In All About ETFs (Exchange Traded Funds), you learned that ETFs are essentially mutual funds that trade like stocks. To buy or sell an ETF, you do so through a stock broker and they charge a commission, just as if you were purchasing or liquidating shares of IBM or Microsoft.
Still, there seems to be some confusion as to how investors actually make money from ETFs. This overview was designed to help clarify the answer so you can make more informed choices about your portfolio.
How Investors Make Money from ETFs
Making money from ETFs is essentially the same as making money by investing in mutual funds because they operate almost identically. Just like mutual funds, the way your ETF makes money depends upon the type of investments it holds. The ETF itself is sort of like a trust fund - it may invest in stocks, bonds, commodities such as gold or silver, preferred stock, or a famous index such as the Dow Jones Industrial Average.
What does this mean for you, as an investor? Basically, how you make money from an ETF will depend upon the underlying investments of that ETF.

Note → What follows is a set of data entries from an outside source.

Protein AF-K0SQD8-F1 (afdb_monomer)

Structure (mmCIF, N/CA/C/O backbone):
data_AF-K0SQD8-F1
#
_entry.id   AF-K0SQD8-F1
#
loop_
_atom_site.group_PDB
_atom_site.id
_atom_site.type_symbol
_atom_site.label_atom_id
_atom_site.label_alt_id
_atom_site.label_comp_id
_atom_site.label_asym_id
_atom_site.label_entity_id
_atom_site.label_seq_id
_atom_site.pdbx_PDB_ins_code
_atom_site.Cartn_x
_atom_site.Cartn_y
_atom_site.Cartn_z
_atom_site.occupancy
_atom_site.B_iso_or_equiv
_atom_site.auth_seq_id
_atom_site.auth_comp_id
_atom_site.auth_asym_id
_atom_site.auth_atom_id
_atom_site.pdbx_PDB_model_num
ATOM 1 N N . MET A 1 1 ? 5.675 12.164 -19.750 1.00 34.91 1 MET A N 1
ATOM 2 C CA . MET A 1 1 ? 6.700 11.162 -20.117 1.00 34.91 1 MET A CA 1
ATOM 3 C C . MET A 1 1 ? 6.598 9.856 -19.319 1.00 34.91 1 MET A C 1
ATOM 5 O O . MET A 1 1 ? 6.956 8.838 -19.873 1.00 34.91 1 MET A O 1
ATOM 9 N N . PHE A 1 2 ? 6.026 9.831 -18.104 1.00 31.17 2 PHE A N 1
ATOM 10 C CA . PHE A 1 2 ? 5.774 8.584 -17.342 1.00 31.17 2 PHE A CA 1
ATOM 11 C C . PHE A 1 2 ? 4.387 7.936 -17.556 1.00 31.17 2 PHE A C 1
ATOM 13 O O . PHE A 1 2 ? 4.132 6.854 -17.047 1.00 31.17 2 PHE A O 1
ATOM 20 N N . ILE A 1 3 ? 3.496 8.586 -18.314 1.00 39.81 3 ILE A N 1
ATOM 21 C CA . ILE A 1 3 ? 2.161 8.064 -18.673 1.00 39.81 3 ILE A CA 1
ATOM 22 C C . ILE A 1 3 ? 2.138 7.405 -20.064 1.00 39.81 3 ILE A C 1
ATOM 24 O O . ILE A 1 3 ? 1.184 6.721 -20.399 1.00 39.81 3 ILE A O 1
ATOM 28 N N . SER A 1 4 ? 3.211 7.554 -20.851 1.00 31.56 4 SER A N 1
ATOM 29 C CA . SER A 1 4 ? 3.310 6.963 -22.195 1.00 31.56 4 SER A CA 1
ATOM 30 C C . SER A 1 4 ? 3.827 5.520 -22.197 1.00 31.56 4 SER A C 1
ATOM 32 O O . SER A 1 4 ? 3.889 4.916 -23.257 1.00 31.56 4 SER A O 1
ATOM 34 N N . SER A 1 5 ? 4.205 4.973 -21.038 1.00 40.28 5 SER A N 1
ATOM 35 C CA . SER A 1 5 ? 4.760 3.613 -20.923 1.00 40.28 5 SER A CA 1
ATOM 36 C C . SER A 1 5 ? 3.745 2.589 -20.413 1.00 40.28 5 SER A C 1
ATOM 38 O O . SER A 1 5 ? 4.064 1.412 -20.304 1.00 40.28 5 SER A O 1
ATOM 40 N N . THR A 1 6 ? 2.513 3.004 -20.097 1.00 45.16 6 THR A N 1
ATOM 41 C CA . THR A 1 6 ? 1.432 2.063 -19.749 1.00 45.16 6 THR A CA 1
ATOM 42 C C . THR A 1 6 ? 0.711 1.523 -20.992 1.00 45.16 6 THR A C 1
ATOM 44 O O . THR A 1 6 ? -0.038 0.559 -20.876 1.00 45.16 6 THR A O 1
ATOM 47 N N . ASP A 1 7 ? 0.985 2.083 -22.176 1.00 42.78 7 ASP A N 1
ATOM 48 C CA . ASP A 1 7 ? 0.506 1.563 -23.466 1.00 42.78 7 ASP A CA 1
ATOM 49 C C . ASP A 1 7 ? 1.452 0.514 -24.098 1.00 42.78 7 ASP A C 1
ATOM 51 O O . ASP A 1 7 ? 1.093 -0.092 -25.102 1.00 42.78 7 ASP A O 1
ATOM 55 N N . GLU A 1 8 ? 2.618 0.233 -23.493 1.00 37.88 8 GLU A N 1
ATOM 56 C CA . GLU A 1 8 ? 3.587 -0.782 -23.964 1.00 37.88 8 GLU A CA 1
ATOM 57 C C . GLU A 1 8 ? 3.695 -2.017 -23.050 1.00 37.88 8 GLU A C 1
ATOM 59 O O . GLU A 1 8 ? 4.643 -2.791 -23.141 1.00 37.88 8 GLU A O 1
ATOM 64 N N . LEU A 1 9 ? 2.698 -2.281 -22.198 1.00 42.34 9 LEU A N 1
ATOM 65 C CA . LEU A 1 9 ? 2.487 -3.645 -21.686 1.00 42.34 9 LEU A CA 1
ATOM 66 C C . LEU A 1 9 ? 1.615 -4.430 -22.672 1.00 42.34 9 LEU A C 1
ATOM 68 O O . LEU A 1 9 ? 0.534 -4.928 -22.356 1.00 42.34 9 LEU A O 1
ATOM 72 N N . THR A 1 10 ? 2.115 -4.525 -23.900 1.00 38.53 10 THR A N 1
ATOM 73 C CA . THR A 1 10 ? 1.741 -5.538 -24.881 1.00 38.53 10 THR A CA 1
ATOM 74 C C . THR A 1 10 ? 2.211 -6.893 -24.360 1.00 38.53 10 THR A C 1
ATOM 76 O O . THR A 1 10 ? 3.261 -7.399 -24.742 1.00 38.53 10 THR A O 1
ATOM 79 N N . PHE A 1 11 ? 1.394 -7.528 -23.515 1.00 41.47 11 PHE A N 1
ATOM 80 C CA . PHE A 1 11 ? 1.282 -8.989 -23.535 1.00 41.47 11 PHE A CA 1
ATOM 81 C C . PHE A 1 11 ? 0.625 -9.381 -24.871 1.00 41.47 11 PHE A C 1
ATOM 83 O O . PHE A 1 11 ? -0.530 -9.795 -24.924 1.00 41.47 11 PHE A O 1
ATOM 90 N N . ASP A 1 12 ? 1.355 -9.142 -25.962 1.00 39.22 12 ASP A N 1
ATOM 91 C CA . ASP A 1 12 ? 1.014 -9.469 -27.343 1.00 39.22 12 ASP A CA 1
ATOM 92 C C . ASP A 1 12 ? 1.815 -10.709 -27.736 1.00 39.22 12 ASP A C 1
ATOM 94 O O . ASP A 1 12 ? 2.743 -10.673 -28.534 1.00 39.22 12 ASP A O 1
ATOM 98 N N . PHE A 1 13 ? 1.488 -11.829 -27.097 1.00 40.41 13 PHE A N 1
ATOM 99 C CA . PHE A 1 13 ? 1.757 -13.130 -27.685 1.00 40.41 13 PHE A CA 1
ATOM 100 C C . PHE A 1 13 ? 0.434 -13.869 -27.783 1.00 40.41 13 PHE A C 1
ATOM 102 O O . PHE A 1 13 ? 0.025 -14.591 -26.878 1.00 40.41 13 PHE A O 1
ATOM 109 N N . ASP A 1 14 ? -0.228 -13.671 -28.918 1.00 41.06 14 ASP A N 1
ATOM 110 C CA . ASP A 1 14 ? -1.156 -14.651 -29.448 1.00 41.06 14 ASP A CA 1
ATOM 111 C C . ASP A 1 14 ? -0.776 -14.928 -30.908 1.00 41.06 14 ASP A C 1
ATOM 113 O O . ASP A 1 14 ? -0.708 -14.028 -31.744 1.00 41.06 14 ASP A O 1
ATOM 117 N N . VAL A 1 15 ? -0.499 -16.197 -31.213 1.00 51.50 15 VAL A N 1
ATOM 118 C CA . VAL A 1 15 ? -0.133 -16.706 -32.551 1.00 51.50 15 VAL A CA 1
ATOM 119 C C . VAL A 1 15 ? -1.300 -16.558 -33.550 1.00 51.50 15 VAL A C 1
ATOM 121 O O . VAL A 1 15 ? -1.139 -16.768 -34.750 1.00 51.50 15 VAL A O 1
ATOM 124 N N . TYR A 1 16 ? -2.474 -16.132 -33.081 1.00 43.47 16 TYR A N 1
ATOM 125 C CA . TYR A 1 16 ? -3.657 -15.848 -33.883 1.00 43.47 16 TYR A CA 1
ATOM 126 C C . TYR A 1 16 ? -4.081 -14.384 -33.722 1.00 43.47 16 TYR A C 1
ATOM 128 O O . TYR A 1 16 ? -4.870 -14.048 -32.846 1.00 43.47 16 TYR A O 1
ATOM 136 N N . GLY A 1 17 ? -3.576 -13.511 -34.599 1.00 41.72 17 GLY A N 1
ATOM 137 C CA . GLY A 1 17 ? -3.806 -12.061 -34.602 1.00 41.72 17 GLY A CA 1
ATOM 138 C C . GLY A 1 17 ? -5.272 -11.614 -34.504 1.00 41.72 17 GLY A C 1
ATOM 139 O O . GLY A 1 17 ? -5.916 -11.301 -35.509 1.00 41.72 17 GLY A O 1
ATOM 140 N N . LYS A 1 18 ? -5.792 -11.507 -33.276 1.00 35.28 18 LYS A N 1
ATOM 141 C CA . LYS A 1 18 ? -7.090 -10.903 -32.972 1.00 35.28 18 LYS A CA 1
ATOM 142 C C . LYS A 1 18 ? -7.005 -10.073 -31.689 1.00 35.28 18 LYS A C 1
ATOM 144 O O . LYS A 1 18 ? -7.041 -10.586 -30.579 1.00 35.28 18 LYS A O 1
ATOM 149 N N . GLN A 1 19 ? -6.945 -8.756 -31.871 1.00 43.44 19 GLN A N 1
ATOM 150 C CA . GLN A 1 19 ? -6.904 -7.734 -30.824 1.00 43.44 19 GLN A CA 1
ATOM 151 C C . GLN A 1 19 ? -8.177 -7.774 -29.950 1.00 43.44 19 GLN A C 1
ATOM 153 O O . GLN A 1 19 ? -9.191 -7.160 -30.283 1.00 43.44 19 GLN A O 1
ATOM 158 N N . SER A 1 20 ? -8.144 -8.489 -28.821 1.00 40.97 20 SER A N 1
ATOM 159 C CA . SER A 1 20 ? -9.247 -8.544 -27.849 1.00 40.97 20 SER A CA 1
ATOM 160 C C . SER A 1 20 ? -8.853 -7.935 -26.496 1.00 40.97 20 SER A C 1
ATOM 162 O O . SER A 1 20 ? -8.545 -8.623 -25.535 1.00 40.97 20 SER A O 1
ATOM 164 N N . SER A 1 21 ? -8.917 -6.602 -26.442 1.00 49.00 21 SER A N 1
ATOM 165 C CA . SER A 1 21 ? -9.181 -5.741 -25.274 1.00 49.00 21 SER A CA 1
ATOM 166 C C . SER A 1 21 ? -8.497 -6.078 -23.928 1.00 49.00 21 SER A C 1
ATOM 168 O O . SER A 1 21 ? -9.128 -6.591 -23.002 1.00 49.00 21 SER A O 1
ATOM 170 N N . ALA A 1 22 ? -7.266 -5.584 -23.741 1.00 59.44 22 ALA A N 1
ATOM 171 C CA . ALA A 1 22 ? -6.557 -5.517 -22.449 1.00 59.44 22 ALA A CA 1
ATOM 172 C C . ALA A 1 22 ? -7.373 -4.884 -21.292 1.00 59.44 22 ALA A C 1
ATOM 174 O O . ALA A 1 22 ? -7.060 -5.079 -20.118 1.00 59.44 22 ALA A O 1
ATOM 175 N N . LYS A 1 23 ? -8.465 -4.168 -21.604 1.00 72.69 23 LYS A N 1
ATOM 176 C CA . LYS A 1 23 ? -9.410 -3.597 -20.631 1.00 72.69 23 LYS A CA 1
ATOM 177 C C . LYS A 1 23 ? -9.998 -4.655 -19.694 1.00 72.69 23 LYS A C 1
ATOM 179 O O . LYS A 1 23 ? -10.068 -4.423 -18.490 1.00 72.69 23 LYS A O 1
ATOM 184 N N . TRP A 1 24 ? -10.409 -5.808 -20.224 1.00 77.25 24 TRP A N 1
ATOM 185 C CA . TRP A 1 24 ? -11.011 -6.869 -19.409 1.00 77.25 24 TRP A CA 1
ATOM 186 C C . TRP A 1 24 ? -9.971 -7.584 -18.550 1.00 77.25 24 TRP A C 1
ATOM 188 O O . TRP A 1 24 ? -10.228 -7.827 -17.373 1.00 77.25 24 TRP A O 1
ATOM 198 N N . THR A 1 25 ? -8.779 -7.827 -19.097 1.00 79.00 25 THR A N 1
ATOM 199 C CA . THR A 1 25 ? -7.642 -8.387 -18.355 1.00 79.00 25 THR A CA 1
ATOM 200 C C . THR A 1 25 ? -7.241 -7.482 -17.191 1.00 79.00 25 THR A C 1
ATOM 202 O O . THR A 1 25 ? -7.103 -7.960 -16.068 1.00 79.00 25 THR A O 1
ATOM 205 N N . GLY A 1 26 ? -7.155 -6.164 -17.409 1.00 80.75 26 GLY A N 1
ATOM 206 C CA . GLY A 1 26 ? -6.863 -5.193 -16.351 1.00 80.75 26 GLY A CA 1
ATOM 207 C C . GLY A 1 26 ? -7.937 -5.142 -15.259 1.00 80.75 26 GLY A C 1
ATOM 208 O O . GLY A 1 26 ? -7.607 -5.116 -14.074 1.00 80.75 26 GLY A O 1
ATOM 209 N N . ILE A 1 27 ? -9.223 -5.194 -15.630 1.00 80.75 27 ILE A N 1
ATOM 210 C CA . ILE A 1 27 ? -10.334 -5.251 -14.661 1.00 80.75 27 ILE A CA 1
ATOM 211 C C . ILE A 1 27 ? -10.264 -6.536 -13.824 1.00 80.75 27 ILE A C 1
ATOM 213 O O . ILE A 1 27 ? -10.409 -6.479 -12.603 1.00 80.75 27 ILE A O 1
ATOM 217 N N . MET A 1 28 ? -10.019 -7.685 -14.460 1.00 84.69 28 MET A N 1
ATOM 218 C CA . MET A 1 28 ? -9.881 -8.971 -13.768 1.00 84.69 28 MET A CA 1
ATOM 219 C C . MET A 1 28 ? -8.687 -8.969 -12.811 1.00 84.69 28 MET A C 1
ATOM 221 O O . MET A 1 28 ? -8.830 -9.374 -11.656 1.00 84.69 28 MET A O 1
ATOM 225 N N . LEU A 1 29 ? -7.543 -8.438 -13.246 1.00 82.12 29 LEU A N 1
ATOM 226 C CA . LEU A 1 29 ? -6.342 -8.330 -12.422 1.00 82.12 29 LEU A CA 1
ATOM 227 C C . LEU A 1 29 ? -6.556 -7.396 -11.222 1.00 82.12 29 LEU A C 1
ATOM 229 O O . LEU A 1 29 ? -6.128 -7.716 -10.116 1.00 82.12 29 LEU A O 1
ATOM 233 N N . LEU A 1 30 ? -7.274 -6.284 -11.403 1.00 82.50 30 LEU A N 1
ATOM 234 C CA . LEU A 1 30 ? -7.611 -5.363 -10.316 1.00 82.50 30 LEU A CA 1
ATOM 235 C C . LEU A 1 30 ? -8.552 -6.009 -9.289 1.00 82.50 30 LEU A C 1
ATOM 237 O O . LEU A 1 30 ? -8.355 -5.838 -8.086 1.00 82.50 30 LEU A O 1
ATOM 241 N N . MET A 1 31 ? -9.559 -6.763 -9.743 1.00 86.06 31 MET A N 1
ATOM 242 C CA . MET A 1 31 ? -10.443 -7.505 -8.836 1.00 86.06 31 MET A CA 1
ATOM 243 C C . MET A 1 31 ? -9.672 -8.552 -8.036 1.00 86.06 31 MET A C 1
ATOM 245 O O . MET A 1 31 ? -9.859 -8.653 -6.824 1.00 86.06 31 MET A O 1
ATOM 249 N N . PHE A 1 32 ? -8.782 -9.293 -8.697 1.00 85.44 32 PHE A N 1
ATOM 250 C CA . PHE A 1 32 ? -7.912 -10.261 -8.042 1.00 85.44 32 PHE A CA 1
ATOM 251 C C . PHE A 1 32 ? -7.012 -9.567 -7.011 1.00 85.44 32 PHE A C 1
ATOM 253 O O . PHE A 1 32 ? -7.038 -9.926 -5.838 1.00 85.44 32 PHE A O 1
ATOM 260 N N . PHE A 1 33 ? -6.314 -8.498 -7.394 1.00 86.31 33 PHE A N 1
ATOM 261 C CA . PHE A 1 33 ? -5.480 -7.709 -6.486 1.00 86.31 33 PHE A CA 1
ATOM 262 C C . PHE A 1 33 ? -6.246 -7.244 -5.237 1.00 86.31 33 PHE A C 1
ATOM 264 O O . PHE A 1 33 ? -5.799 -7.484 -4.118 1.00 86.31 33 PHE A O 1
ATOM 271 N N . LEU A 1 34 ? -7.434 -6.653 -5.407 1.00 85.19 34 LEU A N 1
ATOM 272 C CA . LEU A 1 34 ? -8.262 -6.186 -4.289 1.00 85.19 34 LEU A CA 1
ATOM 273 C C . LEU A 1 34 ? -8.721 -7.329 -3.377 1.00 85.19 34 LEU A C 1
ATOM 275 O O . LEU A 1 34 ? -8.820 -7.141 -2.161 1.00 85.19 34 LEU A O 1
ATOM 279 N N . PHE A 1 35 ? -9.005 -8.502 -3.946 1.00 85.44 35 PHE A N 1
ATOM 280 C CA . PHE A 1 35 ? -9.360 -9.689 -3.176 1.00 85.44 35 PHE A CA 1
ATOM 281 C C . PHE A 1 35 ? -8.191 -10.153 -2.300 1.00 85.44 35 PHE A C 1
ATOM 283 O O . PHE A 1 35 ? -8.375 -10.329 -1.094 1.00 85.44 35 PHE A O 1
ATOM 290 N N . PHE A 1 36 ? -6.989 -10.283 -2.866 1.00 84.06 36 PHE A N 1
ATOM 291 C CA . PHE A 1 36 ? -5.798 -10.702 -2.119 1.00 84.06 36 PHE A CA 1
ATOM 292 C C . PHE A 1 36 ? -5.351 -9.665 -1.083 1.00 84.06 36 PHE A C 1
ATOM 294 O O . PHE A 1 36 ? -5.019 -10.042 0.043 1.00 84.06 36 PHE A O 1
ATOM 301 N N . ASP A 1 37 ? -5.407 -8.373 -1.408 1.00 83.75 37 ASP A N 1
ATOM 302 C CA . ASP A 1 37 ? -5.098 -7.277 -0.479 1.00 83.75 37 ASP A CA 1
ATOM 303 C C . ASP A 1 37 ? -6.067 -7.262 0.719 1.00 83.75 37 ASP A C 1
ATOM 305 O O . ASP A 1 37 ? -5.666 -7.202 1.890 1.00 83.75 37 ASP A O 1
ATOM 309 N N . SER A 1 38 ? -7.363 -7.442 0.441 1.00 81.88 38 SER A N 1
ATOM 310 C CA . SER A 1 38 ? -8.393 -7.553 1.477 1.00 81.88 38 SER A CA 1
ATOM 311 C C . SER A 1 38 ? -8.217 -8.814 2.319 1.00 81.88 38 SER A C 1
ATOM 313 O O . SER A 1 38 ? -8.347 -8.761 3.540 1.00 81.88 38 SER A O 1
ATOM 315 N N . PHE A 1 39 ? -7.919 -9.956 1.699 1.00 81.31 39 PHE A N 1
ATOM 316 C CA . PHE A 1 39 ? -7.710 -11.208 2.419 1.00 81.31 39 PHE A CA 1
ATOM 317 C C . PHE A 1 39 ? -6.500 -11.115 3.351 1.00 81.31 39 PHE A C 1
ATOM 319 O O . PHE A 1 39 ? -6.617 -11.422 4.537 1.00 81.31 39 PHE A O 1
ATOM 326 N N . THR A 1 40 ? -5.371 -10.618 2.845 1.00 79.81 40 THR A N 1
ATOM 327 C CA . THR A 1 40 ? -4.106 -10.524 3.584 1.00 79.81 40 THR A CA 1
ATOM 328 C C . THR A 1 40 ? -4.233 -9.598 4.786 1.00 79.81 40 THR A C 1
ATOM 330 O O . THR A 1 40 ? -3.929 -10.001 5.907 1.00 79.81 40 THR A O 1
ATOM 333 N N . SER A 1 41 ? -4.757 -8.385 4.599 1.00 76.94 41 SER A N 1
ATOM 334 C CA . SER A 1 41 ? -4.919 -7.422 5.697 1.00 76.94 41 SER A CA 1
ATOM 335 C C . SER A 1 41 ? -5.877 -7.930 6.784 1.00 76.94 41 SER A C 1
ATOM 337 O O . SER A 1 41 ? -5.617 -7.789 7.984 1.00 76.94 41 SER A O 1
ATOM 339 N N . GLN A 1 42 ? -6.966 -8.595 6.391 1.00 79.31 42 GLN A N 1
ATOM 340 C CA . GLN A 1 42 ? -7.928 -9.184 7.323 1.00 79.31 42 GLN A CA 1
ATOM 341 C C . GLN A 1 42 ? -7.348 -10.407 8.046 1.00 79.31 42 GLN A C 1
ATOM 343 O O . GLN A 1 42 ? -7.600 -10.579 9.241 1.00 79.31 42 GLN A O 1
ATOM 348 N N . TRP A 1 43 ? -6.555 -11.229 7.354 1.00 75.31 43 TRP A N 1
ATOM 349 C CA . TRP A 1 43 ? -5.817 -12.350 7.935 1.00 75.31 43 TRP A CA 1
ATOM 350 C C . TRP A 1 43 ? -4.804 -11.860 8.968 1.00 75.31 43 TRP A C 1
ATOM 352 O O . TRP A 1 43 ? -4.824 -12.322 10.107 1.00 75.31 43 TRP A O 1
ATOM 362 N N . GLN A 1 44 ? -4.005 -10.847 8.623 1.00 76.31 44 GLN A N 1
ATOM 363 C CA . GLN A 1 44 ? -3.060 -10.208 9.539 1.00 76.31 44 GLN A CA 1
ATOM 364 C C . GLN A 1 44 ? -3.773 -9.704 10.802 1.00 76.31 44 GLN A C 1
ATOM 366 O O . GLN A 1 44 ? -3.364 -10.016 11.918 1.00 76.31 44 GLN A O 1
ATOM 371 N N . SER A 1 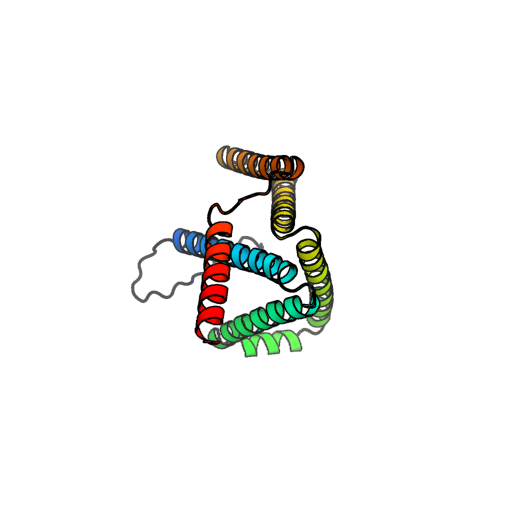45 ? -4.906 -9.005 10.654 1.00 69.88 45 SER A N 1
ATOM 372 C CA . SER A 1 45 ? -5.675 -8.508 11.802 1.00 69.88 45 SER A CA 1
ATOM 373 C C . SER A 1 45 ? -6.291 -9.622 12.664 1.00 69.88 45 SER A C 1
ATOM 375 O O . SER A 1 45 ? -6.442 -9.432 13.871 1.00 69.88 45 SER A O 1
ATOM 377 N N . ARG A 1 46 ? -6.646 -10.777 12.085 1.00 69.00 46 ARG A N 1
ATOM 378 C CA . ARG A 1 46 ? -7.145 -11.948 12.830 1.00 69.00 46 ARG A CA 1
ATOM 379 C C . ARG A 1 46 ? -6.028 -12.680 13.567 1.00 69.00 46 ARG A C 1
ATOM 381 O O . ARG A 1 46 ? -6.229 -13.036 14.725 1.00 69.00 46 ARG A O 1
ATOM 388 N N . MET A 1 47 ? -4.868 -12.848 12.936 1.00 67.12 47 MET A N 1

That is, if you own a stock ETF that focuses on high dividend stocks, you are hoping to make money from a combination of capital gains (an increase in the price of the stocks your ETF owns) and dividends paid out by those same stocks. Likewise, if you own a bond fund ETF, you hope to make money from interest income. If you own a real estate ETF, you hope to make money from the underlying rents, capital gains on property sales, and service income generated by the apartments, hotels, office buildings, or other real estate owned by the REITs in which the ETF has made an investment.
The Same Keys for Making Money in Mutual Funds Hold True for ETF Investing
In Making Money from Mutual Fund Investing, you learned there are three keys that might help you increase your returns over time. Those three things hold true when you are attempting to make money with ETFs.
- Keep your ETF expenses low. The number one consideration when it comes to making money from ETFs is keeping your costs at rock-bottom levels. Saving 1% over an investing lifetime can lead to much more lucrative results. Consider this: If an 18 year old saved $5,000 per year, the difference between a 7% return and an 8% return over 50 years is $836,206 in extra money. That is real cash by anyone's standards!
- Keep your money invested for as long as prudently possible, consistent with your financial needs, objective, goals and situation. The longer money remains invested in profitable assets, the larger your fortune can grow due to the nature of compound interest.
- Don't invest in any ETF you don't understand. There are some crazy ETFs in the world - some that utilize super leverage and short stocks, some that invest only in countries that are barely above third-world, and others that concentrate heavily in specific sectors or industries. As Warren Buffett is fond of saying, the first rule of making money is to never lose money. The second rule is to see rule #1. You should know exactly what each of your ETF owns and why you have an investment in it.